- **REQUIREMENT**
Tally every line in the following material that has the word "superfamily" in it, and answer with that figure alone.
START EXERCISE DATA
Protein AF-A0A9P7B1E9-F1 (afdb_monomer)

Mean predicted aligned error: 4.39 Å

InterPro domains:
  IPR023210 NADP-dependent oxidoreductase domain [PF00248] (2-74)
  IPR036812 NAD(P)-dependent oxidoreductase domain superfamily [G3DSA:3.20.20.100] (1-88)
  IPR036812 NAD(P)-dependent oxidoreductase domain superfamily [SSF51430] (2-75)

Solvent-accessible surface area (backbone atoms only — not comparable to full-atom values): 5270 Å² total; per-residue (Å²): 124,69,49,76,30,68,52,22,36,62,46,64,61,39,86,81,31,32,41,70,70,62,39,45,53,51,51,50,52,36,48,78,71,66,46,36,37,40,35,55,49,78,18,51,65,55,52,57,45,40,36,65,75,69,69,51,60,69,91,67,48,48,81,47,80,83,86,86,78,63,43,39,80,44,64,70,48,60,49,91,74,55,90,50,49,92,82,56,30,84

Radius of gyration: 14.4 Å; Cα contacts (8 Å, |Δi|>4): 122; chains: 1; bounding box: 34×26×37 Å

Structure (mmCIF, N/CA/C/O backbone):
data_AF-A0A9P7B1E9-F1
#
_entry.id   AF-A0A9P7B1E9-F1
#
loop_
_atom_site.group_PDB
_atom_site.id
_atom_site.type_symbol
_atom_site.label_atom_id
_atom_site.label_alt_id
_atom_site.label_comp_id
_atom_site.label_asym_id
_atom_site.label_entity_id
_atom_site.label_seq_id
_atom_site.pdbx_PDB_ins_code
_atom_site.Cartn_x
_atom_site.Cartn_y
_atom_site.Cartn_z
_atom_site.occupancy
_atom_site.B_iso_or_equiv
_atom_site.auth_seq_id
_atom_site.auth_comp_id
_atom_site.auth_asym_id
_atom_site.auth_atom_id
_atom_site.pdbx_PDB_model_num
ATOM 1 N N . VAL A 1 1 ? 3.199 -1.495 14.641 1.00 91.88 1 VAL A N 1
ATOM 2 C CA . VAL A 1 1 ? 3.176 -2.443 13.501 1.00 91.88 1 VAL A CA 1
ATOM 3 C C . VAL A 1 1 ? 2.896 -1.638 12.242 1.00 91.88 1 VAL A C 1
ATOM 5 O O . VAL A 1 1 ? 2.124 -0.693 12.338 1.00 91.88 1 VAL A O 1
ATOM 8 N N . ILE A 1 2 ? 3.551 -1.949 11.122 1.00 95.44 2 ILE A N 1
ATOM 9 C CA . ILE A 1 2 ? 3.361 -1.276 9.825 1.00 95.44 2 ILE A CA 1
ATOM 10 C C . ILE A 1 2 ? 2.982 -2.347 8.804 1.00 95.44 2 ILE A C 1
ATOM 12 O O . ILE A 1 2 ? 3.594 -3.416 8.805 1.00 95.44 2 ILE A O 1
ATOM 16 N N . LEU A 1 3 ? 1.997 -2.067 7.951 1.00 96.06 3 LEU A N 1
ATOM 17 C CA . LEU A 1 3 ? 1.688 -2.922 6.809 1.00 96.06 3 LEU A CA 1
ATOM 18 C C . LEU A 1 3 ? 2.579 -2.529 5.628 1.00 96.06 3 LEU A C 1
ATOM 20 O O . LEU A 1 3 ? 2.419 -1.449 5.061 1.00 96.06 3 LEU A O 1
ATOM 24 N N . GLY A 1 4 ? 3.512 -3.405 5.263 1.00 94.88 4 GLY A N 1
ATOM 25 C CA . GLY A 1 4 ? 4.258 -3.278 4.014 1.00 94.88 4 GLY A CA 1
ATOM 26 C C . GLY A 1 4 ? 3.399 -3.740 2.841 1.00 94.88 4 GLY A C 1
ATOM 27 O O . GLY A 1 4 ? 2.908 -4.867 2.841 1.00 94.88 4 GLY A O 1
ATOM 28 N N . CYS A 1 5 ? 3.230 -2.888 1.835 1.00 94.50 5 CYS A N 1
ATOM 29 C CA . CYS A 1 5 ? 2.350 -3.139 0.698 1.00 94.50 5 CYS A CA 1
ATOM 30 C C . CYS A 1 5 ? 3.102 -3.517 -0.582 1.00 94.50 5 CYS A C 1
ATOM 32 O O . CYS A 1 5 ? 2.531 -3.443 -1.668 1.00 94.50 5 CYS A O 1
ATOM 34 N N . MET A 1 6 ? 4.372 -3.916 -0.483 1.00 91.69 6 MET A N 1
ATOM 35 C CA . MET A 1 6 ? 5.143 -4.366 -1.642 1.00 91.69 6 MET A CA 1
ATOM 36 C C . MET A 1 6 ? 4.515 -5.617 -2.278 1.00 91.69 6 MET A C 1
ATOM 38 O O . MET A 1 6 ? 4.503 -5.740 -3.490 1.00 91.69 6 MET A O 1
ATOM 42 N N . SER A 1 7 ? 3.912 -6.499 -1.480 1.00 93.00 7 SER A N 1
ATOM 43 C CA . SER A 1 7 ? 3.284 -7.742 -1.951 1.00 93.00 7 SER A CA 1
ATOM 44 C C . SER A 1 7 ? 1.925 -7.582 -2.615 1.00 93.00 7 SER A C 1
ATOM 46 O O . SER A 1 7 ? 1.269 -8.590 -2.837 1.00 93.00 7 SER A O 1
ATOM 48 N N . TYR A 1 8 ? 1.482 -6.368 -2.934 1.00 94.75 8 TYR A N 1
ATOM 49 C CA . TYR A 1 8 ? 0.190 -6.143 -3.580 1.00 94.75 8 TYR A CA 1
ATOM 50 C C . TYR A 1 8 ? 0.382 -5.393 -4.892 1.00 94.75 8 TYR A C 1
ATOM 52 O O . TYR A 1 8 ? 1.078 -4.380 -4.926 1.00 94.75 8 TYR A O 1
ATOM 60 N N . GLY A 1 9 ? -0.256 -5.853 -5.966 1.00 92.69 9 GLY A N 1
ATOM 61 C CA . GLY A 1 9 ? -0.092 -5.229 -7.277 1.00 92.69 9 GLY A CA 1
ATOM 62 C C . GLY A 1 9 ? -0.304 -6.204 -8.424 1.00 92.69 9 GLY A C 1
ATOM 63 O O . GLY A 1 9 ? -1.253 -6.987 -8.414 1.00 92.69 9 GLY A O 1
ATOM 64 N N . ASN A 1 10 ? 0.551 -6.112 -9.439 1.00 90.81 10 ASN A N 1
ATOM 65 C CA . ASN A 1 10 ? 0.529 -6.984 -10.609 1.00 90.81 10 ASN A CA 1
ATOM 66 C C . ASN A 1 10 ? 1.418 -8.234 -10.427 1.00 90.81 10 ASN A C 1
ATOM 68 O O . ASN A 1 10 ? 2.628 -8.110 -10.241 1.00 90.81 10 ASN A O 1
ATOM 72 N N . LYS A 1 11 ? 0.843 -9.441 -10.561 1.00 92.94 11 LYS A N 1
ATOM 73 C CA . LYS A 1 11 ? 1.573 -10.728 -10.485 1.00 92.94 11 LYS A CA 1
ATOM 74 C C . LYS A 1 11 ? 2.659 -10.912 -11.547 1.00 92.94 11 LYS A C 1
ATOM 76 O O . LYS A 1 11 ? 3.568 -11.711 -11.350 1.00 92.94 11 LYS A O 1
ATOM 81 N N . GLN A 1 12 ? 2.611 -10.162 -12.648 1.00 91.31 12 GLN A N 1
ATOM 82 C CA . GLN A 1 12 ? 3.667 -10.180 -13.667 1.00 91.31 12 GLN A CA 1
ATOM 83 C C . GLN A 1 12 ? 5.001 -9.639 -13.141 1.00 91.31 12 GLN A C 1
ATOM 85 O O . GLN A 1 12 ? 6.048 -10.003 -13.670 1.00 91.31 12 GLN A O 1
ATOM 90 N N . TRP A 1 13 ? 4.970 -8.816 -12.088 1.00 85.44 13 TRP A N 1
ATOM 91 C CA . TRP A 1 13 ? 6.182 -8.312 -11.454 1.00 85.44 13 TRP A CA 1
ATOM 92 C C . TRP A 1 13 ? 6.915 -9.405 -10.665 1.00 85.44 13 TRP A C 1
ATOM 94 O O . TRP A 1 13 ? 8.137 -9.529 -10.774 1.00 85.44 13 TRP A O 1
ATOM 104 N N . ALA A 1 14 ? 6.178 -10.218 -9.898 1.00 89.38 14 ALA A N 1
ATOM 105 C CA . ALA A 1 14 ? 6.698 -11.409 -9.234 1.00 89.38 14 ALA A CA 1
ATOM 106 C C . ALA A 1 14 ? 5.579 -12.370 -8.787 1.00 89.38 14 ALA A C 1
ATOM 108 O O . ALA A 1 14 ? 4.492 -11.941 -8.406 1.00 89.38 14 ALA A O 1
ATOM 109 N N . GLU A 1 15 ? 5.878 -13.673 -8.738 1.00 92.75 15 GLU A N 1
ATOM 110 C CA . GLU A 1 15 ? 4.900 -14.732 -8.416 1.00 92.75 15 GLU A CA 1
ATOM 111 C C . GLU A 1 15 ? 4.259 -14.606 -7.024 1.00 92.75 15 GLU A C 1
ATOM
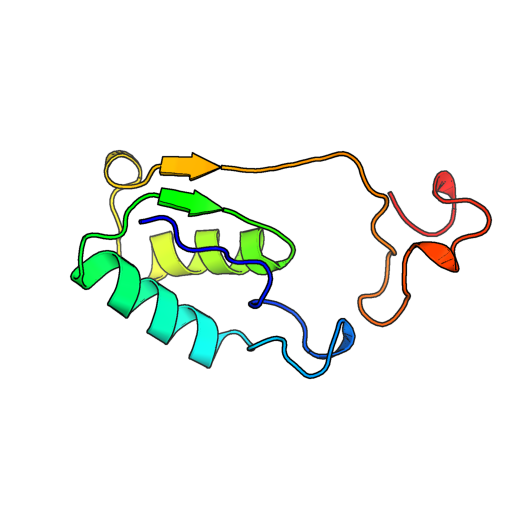 113 O O . GLU A 1 15 ? 3.135 -15.054 -6.814 1.00 92.75 15 GLU A O 1
ATOM 118 N N . TRP A 1 16 ? 4.961 -13.997 -6.066 1.00 91.94 16 TRP A N 1
ATOM 119 C CA . TRP A 1 16 ? 4.500 -13.827 -4.683 1.00 91.94 16 TRP A CA 1
ATOM 120 C C . TRP A 1 16 ? 3.587 -12.610 -4.482 1.00 91.94 16 TRP A C 1
ATOM 122 O O . TRP A 1 16 ? 3.099 -12.385 -3.373 1.00 91.94 16 TRP A O 1
ATOM 132 N N . VAL A 1 17 ? 3.377 -11.804 -5.523 1.00 94.00 17 VAL A N 1
ATOM 133 C CA . VAL A 1 17 ? 2.488 -10.643 -5.471 1.00 94.00 17 VAL A CA 1
ATOM 134 C C . VAL A 1 17 ? 1.041 -11.120 -5.413 1.00 94.00 17 VAL A C 1
ATOM 136 O O . VAL A 1 17 ? 0.637 -12.035 -6.123 1.00 94.00 17 VAL A O 1
ATOM 139 N N . LEU A 1 18 ? 0.241 -10.479 -4.575 1.00 95.38 18 LEU A N 1
ATOM 140 C CA . LEU A 1 18 ? -1.189 -10.707 -4.444 1.00 95.38 18 LEU A CA 1
ATOM 141 C C . LEU A 1 18 ? -1.943 -9.662 -5.265 1.00 95.38 18 LEU A C 1
ATOM 143 O O . LEU A 1 18 ? -1.599 -8.474 -5.270 1.00 95.38 18 LEU A O 1
ATOM 147 N N . GLU A 1 19 ? -2.972 -10.108 -5.979 1.00 94.44 19 GLU A N 1
ATOM 148 C CA . GLU A 1 19 ? -3.758 -9.220 -6.832 1.00 94.44 19 GLU A CA 1
ATOM 149 C C . GLU A 1 19 ? -4.876 -8.540 -6.039 1.00 94.44 19 GLU A C 1
ATOM 151 O O . GLU A 1 19 ? -5.009 -8.678 -4.824 1.00 94.44 19 GLU A O 1
ATOM 156 N N . LYS A 1 20 ? -5.663 -7.737 -6.747 1.00 94.62 20 LYS A N 1
ATOM 157 C CA . LYS A 1 20 ? -6.608 -6.780 -6.181 1.00 94.62 20 LYS A CA 1
ATOM 158 C C . LYS A 1 20 ? -7.513 -7.350 -5.087 1.00 94.62 20 LYS A C 1
ATOM 160 O O . LYS A 1 20 ? -7.637 -6.713 -4.047 1.00 94.62 20 LYS A O 1
ATOM 165 N N . ASP A 1 21 ? -8.166 -8.483 -5.317 1.00 95.94 21 ASP A N 1
ATOM 166 C CA . ASP A 1 21 ? -9.176 -8.979 -4.377 1.00 95.94 21 ASP A CA 1
ATOM 167 C C . ASP A 1 21 ? -8.539 -9.405 -3.048 1.00 95.94 21 ASP A C 1
ATOM 169 O O . ASP A 1 21 ? -8.957 -8.929 -1.993 1.00 95.94 21 ASP A O 1
ATOM 173 N N . GLU A 1 22 ? -7.444 -10.166 -3.116 1.00 96.75 22 GLU A N 1
ATOM 174 C CA . GLU A 1 22 ? -6.638 -10.575 -1.957 1.00 96.75 22 GLU A CA 1
ATOM 175 C C . GLU A 1 22 ? -6.069 -9.348 -1.216 1.00 96.75 22 GLU A C 1
ATOM 177 O O . GLU A 1 22 ? -6.138 -9.244 0.011 1.00 96.75 22 GLU A O 1
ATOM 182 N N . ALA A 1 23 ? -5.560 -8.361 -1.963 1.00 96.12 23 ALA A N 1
END EXERCISE DATA
- **ANSWER SPACE**
2